Posted on:2007-01-25Degree:Ph.DType:Dissertation
University:New School UniversityCandidate:Craig, MeganFull Text:PDF
GTID:1445390005972412Subject:Philosophy
Abstract/Summary:
This dissertation centers on Emmanuel Levinas's account of ethical subjectivity in order to expose the minimalism of his ethics. I set aside the themes typically associated with Levinas, instead focusing on his imagery and places where his texts break with traditional philosophical language. Examining the kind of phenomenology Levinas simultaneously critiques and practices, I argue for a link between Levinas's phenomenology and William James's radical empiricism by following his account of the non-intentionality definitive of sensibility and the face-to-face. The last two chapters confront a tension between philosophy and art and the difficulties this raises for Levinasian ethics. I conclude with the idea of "poetic certainty" in relation to Levinas's ethics and offer a visual analog to Levinas's il y a in the work of the American painter Philip Guston.
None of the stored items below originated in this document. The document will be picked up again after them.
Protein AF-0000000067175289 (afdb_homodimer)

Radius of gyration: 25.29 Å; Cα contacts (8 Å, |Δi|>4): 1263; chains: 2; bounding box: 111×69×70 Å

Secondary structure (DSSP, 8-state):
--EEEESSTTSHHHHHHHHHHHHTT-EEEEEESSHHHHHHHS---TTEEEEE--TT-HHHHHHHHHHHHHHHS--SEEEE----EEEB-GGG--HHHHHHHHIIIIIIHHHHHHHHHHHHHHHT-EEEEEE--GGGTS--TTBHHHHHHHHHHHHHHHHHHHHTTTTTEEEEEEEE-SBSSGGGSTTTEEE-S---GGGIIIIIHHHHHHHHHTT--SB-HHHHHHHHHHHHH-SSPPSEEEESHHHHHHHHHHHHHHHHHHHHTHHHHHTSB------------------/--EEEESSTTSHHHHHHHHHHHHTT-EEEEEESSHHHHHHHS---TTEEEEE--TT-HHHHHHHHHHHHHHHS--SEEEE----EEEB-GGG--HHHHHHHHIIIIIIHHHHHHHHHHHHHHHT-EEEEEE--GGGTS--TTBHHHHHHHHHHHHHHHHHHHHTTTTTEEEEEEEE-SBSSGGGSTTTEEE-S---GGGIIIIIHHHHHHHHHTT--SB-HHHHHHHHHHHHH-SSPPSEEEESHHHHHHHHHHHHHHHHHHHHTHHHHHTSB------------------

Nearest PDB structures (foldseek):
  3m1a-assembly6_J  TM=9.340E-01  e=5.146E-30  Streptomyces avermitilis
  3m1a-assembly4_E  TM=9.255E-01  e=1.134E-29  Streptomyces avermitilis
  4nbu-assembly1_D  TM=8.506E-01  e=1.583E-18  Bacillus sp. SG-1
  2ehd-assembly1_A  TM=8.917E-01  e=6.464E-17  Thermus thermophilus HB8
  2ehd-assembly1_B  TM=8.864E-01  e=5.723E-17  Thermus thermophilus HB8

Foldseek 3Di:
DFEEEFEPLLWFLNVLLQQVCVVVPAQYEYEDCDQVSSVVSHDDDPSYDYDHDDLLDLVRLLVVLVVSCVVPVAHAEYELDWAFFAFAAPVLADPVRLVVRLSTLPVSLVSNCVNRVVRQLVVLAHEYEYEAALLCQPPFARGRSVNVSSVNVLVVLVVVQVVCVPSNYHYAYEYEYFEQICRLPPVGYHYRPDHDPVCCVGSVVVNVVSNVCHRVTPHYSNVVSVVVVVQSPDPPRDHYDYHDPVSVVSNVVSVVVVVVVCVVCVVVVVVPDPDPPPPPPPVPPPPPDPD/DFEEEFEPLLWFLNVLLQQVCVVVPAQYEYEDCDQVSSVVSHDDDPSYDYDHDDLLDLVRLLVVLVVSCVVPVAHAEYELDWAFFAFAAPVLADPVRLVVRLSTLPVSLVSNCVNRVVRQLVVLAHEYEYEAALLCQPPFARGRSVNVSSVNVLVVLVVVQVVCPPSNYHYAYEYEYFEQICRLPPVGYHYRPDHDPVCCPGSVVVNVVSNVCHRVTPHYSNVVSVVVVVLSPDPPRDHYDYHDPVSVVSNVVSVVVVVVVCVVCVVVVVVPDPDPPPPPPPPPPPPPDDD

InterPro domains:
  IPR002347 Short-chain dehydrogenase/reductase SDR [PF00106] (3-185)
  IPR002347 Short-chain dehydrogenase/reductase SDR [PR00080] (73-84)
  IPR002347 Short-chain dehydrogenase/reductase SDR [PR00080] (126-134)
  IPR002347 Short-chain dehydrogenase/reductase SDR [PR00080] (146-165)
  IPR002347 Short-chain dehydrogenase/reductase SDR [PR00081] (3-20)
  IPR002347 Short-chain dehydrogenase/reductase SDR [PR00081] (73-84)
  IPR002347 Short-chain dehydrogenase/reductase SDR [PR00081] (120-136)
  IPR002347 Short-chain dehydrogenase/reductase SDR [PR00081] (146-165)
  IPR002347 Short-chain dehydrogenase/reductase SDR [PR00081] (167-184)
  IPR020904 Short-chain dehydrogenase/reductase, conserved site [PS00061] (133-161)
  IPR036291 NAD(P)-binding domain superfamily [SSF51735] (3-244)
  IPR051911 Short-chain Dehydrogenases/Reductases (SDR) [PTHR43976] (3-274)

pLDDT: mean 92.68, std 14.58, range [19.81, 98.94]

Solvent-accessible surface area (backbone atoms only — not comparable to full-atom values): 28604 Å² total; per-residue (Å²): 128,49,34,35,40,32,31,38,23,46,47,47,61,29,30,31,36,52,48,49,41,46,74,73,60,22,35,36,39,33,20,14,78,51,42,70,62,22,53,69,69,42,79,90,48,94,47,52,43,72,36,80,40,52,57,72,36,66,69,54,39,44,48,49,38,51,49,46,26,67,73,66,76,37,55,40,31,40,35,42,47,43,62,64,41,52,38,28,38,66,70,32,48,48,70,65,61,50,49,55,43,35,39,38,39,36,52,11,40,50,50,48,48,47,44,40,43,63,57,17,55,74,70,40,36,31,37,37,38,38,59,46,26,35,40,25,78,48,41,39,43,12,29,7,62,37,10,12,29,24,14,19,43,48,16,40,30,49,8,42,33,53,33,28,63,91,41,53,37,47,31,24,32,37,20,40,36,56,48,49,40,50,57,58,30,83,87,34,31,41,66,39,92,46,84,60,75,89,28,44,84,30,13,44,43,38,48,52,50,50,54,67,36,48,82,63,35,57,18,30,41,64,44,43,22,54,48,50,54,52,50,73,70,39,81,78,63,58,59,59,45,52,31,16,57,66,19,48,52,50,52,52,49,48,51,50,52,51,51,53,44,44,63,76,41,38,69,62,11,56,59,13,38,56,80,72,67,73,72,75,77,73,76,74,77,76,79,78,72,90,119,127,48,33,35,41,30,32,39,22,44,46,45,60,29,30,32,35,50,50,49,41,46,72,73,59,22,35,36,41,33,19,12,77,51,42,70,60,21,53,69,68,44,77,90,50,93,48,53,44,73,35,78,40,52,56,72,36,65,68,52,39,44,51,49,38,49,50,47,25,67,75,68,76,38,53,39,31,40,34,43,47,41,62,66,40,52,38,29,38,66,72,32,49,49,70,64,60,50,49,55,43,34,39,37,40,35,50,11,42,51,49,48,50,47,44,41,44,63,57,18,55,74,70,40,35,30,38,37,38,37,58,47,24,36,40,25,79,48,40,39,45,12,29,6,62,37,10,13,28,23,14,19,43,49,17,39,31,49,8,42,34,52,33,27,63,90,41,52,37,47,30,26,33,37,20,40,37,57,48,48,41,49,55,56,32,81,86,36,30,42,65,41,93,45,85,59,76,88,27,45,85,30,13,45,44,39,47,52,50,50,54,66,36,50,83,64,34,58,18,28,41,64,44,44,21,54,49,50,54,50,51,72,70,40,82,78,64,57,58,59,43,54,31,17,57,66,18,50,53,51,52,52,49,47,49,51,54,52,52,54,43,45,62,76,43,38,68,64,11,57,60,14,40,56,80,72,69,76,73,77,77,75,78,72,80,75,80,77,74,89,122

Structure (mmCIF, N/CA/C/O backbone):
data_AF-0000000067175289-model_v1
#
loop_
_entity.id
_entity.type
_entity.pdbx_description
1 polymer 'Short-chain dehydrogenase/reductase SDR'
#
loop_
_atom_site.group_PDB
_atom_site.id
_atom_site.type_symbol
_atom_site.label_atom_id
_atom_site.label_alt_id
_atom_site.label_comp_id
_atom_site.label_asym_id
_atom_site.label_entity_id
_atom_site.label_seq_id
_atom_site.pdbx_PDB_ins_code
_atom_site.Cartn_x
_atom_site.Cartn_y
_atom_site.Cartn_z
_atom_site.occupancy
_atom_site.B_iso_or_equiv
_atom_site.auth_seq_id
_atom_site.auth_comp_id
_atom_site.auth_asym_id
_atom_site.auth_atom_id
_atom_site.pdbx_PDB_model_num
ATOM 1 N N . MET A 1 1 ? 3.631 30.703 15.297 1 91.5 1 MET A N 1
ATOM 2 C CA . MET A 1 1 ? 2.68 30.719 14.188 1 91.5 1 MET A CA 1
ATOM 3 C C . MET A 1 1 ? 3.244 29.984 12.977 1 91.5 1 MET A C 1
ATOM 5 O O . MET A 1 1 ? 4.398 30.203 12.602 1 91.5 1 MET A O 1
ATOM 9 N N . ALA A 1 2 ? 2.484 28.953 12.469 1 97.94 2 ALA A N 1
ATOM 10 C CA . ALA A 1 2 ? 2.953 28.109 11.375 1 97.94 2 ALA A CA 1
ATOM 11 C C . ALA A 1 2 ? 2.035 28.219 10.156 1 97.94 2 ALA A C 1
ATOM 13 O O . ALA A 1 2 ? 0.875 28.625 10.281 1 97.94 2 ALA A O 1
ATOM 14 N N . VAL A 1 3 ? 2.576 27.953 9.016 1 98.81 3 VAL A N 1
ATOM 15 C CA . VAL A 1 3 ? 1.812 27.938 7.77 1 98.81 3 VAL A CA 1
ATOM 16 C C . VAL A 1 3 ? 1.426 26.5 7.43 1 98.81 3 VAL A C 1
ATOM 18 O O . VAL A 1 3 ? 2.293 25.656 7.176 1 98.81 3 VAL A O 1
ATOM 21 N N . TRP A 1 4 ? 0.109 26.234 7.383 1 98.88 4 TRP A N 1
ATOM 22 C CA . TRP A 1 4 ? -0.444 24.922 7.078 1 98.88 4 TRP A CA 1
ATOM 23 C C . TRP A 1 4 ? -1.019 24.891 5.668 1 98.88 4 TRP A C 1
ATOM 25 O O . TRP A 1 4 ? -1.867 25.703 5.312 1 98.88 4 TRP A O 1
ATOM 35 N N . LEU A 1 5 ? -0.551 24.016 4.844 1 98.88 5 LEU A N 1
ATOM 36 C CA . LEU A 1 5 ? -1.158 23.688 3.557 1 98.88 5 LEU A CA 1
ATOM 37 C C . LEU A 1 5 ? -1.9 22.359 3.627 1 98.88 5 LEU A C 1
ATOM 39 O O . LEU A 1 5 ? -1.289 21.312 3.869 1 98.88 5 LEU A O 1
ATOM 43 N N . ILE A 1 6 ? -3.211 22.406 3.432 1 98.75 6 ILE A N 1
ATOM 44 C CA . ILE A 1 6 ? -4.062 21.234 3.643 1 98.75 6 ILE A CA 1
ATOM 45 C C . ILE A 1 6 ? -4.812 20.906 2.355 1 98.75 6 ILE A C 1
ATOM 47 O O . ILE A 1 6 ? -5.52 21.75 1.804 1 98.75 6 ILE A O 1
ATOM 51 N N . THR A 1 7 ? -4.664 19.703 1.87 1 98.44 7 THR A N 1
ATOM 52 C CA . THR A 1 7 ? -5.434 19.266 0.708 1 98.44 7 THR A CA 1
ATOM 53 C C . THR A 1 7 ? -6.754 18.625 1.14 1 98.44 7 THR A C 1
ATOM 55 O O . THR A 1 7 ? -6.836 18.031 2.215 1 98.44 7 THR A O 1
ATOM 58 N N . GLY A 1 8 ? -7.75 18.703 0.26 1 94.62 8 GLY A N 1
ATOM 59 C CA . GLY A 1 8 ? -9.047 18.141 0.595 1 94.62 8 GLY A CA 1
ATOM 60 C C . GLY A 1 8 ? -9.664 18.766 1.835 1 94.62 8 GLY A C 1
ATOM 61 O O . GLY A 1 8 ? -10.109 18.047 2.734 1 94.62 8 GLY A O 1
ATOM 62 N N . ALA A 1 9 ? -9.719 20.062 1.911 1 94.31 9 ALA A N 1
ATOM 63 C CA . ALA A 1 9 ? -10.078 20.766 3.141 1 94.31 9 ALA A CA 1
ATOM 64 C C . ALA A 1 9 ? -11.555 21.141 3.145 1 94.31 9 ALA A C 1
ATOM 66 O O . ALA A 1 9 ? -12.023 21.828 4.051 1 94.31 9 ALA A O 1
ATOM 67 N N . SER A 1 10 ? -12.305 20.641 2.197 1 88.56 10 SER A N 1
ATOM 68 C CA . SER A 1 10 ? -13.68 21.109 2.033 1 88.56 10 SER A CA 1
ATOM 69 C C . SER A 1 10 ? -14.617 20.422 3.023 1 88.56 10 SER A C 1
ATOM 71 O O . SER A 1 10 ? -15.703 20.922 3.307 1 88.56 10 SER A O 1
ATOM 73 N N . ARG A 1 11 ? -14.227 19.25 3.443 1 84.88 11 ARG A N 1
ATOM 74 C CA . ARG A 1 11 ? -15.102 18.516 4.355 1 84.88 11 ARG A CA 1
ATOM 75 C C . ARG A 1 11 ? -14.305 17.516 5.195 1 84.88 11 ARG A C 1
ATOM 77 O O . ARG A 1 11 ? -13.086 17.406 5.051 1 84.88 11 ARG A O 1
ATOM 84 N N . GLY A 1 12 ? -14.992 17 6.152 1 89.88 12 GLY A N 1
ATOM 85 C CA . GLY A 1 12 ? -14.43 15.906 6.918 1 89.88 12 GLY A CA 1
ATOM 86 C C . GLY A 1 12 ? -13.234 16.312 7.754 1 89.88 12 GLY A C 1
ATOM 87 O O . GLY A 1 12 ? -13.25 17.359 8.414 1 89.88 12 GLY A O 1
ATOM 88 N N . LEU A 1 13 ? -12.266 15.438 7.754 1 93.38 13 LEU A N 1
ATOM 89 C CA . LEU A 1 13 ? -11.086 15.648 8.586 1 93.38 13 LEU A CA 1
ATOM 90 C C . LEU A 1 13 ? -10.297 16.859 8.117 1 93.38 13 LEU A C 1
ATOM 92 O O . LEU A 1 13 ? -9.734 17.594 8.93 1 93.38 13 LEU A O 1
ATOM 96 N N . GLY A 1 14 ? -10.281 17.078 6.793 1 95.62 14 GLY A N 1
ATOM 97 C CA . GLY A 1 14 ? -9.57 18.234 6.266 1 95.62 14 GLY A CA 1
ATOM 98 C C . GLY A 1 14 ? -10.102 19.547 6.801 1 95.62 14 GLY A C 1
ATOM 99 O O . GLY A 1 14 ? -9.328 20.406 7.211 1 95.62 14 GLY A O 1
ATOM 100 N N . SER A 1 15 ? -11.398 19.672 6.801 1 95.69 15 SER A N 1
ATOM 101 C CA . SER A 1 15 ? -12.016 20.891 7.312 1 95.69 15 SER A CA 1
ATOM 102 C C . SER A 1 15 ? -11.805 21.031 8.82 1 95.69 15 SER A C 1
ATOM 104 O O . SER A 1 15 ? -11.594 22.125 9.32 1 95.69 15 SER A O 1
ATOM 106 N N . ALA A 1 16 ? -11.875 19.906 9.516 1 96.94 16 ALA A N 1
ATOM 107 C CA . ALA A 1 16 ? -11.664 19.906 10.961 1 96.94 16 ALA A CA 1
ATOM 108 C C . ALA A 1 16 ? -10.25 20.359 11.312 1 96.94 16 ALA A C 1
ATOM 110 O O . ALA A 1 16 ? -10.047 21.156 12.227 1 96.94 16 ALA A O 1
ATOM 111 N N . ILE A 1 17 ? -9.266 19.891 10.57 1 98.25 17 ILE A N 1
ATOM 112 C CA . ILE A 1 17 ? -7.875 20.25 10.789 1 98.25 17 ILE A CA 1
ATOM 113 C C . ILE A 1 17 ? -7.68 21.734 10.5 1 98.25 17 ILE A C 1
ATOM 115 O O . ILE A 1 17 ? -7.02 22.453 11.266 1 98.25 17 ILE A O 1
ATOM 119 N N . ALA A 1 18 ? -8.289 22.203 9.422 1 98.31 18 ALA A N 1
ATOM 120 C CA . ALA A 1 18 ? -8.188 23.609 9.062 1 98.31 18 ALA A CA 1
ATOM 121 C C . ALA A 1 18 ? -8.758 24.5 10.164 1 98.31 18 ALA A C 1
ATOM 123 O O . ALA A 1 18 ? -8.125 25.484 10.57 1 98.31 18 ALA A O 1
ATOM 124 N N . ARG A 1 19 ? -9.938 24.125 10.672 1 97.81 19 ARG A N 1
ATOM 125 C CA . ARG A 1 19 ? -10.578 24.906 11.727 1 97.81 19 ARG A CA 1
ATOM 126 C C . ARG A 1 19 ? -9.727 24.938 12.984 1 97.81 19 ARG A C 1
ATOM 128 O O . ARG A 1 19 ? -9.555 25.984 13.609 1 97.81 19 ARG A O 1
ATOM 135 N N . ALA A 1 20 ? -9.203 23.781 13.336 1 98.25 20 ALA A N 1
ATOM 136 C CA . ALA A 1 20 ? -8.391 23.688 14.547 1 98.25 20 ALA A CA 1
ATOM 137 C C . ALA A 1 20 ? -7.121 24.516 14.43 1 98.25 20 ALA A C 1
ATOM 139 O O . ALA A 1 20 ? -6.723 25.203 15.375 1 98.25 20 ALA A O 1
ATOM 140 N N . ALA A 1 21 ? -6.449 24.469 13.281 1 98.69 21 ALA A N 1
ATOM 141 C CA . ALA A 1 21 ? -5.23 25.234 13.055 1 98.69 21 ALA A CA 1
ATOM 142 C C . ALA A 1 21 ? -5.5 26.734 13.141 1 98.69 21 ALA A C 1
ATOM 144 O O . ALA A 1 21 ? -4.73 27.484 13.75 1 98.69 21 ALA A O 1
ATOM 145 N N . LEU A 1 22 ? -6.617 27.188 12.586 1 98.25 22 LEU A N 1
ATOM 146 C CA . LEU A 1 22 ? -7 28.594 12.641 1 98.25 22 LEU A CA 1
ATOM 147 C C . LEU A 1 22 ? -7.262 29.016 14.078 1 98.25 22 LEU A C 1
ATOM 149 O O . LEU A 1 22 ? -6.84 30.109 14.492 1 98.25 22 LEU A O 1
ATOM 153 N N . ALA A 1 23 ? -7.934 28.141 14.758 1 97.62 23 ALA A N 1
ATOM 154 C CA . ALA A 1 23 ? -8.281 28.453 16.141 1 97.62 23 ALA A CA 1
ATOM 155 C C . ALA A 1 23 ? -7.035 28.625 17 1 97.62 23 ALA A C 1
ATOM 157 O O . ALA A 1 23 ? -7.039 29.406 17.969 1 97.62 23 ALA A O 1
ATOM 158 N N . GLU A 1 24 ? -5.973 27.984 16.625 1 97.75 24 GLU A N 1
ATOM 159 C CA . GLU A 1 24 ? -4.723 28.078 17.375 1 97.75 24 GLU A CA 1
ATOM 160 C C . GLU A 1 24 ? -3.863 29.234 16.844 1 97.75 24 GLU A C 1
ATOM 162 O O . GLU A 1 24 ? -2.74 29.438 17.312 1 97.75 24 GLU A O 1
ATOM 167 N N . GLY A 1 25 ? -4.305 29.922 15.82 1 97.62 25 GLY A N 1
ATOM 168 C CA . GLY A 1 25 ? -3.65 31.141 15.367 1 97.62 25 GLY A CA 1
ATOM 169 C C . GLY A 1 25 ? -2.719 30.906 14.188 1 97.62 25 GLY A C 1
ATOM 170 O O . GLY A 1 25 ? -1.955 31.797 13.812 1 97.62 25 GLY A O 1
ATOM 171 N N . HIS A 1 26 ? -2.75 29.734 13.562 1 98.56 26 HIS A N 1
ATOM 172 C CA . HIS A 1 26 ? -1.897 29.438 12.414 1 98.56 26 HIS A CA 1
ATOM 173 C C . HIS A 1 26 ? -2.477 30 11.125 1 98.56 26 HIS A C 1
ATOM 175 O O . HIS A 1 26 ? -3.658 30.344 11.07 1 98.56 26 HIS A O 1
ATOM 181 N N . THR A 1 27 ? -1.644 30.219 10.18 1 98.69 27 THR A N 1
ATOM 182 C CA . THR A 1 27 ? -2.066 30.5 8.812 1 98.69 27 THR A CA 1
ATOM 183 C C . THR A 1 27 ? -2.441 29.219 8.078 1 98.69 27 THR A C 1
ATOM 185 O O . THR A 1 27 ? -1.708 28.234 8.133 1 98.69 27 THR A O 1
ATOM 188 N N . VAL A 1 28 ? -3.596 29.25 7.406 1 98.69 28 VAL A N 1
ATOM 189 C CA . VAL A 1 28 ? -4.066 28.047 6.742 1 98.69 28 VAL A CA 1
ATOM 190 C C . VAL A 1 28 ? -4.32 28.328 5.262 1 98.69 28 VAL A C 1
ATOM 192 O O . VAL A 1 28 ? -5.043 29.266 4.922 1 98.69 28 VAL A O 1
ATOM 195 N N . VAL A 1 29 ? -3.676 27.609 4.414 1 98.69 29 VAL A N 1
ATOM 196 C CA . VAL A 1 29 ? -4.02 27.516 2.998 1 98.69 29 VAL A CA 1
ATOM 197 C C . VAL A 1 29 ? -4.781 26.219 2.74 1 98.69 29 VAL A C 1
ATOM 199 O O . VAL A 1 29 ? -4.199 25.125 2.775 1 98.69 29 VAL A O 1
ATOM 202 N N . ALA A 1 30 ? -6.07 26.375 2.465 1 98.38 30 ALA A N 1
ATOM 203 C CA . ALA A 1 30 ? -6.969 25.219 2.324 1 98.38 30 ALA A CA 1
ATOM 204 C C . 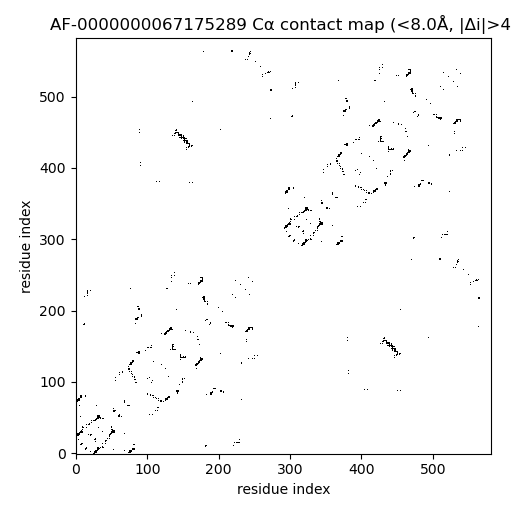ALA A 1 30 ? -7.262 24.938 0.855 1 98.38 30 ALA A C 1
ATOM 206 O O . ALA A 1 30 ? -7.902 25.75 0.175 1 98.38 30 ALA A O 1
ATOM 207 N N . GLY A 1 31 ? -6.789 23.781 0.378 1 97.5 31 GLY A N 1
ATOM 208 C CA . GLY A 1 31 ? -7.062 23.375 -0.989 1 97.5 31 GLY A CA 1
ATOM 209 C C . GLY A 1 31 ? -8.359 22.609 -1.132 1 97.5 31 GLY A C 1
ATOM 210 O O . GLY A 1 31 ? -8.641 21.688 -0.35 1 97.5 31 GLY A O 1
ATOM 211 N N . ALA A 1 32 ? -9.125 22.953 -2.123 1 94.69 32 ALA A N 1
ATOM 212 C CA . ALA A 1 32 ? -10.383 22.297 -2.424 1 94.69 32 ALA A CA 1
ATOM 213 C C . ALA A 1 32 ? -10.727 22.406 -3.908 1 94.69 32 ALA A C 1
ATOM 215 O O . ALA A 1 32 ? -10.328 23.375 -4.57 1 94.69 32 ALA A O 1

Throughout I have used sources outside the usual cannon of Levinas scholarship. Linking Levinas with William James widens the scope of Levinas's influence and our resources for engaging and critiquing him. I show that the means for getting beyond Levinas are there in Levinas himself---in texts riddled with gestures toward Pragmatism, Aesthetics and Psychoanalysis. These gestures pave the way for a more expansive, open and pragmatic version of phenomenology, a more realistic account of ethics, and the de-centering of philosophical fields of inquiry that hold each other at arms length.